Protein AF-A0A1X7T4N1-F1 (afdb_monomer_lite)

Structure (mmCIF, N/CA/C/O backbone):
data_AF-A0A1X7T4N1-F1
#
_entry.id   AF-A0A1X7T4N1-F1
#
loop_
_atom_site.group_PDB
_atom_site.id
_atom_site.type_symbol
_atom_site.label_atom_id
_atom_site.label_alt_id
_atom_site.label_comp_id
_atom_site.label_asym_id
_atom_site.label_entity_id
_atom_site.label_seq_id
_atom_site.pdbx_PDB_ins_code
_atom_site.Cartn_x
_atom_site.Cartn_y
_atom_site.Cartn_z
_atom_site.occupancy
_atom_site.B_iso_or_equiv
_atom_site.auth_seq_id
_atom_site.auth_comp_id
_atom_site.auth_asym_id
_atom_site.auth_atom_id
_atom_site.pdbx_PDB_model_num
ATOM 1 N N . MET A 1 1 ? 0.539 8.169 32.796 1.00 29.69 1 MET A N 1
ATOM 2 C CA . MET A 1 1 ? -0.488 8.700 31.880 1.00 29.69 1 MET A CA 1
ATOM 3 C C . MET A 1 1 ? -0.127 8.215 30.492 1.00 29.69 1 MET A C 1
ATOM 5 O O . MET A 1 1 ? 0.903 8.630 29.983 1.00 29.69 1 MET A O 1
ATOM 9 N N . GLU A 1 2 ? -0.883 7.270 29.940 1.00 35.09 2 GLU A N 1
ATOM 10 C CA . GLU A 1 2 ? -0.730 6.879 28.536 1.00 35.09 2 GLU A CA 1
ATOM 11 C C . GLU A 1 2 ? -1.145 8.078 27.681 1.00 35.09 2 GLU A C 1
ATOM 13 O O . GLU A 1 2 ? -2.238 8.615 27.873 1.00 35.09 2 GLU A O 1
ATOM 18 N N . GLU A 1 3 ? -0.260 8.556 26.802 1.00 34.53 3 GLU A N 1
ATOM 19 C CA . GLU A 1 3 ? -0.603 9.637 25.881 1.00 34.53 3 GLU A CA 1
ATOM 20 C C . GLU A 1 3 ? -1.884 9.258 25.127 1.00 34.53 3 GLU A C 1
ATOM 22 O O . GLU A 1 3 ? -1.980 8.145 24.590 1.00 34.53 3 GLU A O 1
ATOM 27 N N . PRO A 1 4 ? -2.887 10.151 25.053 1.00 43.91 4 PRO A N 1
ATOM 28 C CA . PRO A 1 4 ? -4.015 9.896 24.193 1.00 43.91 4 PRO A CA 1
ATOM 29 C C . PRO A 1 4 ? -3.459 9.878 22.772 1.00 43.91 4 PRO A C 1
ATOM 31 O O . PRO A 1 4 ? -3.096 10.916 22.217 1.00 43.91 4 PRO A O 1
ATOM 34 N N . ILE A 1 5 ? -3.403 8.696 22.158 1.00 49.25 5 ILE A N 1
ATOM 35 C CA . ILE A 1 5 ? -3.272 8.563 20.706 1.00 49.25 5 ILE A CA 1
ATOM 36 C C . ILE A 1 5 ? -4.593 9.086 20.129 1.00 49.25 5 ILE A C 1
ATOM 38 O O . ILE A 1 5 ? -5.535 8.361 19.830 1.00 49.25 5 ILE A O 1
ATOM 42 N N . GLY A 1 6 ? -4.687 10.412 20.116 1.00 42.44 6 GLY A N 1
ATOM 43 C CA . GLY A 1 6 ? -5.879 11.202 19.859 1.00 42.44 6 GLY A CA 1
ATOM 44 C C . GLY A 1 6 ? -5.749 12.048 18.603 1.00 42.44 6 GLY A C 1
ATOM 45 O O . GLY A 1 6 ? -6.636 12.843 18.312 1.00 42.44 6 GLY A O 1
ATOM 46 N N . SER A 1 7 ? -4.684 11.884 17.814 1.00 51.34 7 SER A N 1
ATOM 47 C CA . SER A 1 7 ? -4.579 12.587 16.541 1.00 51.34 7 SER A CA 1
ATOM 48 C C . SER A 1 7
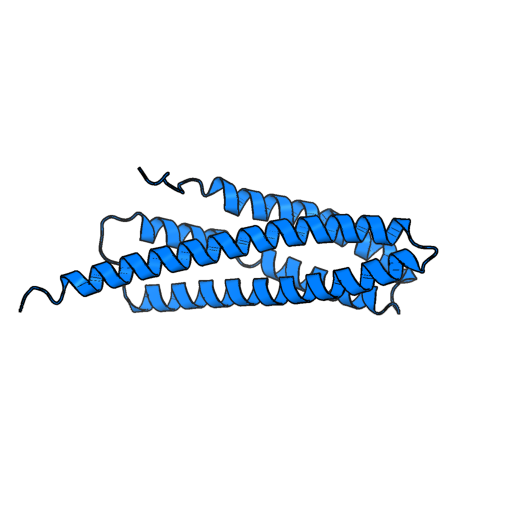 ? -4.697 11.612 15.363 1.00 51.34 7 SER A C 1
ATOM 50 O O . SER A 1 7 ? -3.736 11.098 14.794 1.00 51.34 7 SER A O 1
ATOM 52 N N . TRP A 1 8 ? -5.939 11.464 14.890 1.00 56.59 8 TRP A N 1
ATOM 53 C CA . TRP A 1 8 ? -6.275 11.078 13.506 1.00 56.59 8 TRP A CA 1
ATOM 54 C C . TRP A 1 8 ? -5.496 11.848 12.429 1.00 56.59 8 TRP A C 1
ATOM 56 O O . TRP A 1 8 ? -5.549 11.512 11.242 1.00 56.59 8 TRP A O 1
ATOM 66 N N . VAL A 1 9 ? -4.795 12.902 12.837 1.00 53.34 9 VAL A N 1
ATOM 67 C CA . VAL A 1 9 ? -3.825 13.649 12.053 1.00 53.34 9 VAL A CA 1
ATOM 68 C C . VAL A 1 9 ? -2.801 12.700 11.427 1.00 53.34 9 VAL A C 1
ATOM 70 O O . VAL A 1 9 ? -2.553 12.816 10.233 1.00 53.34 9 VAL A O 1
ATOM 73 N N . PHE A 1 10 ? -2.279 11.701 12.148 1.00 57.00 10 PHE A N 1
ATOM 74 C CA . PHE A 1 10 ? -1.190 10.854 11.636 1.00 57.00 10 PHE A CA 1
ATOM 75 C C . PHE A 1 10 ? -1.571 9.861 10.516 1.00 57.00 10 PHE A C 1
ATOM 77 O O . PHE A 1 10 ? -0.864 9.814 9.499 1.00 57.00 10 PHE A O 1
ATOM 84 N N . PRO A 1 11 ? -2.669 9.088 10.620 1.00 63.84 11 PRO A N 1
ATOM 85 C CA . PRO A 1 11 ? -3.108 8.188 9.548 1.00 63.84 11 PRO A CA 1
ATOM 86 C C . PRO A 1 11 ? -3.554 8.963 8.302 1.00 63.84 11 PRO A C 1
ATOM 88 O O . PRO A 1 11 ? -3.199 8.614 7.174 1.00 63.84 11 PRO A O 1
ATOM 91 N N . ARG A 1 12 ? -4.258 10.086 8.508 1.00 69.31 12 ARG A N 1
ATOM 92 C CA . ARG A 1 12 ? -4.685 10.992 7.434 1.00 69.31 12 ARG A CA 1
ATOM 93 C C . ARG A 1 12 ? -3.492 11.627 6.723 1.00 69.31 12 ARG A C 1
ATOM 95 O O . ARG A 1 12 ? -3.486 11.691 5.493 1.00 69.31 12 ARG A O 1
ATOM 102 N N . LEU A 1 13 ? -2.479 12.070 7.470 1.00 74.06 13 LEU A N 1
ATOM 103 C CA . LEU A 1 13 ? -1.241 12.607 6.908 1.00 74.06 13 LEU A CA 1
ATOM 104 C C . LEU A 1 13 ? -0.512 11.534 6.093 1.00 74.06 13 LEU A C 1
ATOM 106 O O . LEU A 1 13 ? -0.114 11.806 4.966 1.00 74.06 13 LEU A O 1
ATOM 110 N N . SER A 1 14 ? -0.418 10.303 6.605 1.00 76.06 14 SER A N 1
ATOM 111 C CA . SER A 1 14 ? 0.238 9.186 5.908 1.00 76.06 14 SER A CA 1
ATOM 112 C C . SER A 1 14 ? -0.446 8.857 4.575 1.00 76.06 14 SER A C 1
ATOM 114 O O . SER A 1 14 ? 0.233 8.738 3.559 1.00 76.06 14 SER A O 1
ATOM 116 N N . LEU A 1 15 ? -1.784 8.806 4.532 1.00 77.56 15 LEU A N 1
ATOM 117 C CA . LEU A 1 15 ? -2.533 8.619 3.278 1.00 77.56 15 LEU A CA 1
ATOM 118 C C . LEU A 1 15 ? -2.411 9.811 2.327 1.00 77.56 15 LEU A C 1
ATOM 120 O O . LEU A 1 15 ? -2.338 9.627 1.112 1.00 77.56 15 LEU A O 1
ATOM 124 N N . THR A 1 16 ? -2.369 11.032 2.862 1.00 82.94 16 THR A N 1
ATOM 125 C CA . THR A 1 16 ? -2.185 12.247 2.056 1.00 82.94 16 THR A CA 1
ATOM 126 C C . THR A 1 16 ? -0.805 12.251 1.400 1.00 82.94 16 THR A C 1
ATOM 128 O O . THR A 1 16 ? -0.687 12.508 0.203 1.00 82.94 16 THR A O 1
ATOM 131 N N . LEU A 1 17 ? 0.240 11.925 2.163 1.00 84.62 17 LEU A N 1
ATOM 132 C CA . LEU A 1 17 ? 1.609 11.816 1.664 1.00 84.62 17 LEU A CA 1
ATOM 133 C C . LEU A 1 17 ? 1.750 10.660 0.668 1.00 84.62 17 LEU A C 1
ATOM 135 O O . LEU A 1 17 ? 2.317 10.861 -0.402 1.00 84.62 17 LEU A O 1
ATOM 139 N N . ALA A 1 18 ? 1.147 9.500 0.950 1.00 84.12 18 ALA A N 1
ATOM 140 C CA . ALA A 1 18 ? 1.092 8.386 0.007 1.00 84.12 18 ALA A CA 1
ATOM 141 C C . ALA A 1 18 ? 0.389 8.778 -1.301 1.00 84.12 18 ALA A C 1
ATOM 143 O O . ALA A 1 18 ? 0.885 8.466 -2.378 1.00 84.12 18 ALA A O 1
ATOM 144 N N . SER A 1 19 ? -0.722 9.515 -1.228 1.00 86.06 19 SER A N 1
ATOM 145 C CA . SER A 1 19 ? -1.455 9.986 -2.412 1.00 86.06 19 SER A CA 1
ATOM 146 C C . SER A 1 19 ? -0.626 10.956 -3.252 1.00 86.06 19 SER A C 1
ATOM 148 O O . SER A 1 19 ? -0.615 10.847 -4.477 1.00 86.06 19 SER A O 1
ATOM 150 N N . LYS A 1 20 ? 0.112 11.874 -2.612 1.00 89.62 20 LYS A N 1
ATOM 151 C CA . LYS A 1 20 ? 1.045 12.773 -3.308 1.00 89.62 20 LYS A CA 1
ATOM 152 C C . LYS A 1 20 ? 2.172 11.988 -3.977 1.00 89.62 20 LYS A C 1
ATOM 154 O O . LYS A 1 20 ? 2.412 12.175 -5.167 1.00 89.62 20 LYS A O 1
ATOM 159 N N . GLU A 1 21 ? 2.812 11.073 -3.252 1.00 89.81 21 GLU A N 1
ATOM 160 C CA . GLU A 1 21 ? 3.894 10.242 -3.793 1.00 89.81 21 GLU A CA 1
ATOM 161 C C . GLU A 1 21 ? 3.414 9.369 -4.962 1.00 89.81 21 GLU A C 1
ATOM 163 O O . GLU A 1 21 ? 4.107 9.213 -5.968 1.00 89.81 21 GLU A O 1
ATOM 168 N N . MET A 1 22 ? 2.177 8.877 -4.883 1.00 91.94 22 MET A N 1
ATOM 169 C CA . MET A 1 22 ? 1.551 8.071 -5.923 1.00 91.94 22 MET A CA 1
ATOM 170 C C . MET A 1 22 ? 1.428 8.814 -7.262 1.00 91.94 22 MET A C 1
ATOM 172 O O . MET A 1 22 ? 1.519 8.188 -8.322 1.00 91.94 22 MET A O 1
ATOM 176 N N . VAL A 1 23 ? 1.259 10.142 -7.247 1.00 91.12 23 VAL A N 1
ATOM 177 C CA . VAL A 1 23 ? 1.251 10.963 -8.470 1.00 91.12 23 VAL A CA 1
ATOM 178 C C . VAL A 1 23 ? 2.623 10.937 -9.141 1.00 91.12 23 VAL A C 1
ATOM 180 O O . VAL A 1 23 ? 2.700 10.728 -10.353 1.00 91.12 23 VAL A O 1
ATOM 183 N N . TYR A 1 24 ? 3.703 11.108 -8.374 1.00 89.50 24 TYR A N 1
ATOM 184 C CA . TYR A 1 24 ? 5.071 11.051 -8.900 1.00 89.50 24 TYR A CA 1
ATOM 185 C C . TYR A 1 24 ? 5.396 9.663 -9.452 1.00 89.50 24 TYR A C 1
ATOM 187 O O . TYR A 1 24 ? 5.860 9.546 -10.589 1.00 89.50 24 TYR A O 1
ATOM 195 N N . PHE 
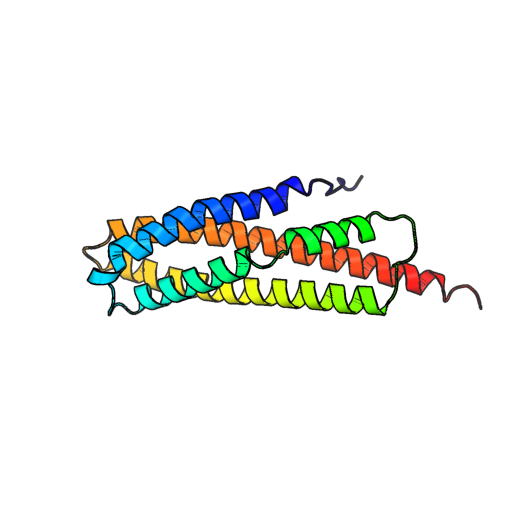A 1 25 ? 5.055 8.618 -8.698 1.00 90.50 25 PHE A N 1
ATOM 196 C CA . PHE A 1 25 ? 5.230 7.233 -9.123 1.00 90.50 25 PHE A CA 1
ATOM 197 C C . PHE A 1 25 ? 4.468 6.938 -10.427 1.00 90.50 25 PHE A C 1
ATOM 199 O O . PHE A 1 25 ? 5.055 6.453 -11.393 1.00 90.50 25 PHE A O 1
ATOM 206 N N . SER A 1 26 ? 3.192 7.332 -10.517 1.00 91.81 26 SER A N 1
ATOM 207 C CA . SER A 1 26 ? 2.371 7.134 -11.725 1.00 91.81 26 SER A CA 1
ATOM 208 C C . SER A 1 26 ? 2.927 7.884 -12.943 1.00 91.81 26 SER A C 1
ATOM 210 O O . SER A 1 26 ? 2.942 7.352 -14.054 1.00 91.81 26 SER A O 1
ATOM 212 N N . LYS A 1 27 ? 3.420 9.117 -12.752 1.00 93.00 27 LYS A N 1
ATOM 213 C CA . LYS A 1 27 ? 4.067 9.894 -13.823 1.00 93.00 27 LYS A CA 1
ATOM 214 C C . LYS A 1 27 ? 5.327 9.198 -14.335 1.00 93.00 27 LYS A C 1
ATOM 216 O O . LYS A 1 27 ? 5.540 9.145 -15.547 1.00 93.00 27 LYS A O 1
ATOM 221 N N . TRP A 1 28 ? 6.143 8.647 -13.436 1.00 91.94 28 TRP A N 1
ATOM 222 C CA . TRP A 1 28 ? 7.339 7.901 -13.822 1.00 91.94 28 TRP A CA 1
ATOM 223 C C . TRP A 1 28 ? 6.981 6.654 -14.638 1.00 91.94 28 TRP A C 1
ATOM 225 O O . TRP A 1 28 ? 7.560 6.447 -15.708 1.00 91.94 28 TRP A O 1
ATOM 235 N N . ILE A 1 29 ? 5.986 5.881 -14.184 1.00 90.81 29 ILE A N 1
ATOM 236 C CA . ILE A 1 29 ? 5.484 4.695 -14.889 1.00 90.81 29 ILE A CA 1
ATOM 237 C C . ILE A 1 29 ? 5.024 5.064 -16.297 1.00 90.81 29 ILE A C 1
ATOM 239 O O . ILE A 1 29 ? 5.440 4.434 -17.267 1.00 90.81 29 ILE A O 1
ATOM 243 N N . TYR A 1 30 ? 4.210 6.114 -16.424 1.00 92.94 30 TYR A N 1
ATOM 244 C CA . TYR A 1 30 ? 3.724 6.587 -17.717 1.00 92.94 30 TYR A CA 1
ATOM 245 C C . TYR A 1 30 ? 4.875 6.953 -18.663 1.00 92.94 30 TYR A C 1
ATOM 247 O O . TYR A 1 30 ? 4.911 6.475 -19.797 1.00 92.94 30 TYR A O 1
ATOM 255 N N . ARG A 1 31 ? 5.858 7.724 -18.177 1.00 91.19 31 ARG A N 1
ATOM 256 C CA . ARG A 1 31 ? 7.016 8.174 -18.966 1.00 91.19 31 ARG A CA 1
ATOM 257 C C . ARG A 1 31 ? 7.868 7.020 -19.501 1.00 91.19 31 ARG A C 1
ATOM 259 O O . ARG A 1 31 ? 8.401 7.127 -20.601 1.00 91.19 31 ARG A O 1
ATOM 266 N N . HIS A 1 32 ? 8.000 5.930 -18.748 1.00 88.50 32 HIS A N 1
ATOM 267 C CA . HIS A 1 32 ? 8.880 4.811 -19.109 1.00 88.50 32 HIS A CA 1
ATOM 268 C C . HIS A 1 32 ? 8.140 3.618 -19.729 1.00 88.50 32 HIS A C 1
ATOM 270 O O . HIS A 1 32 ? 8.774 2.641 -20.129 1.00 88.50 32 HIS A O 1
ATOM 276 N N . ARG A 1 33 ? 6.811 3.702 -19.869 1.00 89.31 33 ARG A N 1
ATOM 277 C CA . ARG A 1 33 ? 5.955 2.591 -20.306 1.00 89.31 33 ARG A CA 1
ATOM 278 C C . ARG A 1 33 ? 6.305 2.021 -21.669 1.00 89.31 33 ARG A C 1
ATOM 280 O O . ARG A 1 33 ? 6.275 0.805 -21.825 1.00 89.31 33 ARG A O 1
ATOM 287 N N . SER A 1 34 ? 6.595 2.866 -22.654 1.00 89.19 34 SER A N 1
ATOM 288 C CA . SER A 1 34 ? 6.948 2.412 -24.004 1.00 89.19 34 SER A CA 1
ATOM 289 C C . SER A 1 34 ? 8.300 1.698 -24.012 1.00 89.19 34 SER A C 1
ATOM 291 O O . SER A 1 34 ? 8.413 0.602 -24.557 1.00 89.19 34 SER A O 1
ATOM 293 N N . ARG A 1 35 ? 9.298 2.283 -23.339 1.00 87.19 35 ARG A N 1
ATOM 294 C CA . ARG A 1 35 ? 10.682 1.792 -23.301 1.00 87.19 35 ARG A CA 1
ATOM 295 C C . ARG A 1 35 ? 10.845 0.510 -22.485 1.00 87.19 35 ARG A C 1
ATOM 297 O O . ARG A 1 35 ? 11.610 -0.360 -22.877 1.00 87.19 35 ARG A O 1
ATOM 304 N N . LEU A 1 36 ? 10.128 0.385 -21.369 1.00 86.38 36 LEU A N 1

——

- EXERCISE PROMPT -
In the answer, restate word for word each line from the one with "ATOM 293 N N" through the end of the material above.

- ANSWER -
ATOM 293 N N . ARG A 1 35 ? 9.298 2.283 -23.339 1.00 87.19 35 ARG A N 1
ATOM 294 C CA . ARG A 1 35 ? 10.682 1.792 -23.301 1.00 87.19 35 ARG A CA 1
ATOM 295 C C . ARG A 1 35 ? 10.845 0.510 -22.485 1.00 87.19 35 ARG A C 1
ATOM 297 O O . ARG A 1 35 ? 11.610 -0.360 -22.877 1.00 87.19 35 ARG A O 1
ATOM 304 N N . LEU A 1 36 ? 10.128 0.385 -21.369 1.00 86.38 36 LEU A N 1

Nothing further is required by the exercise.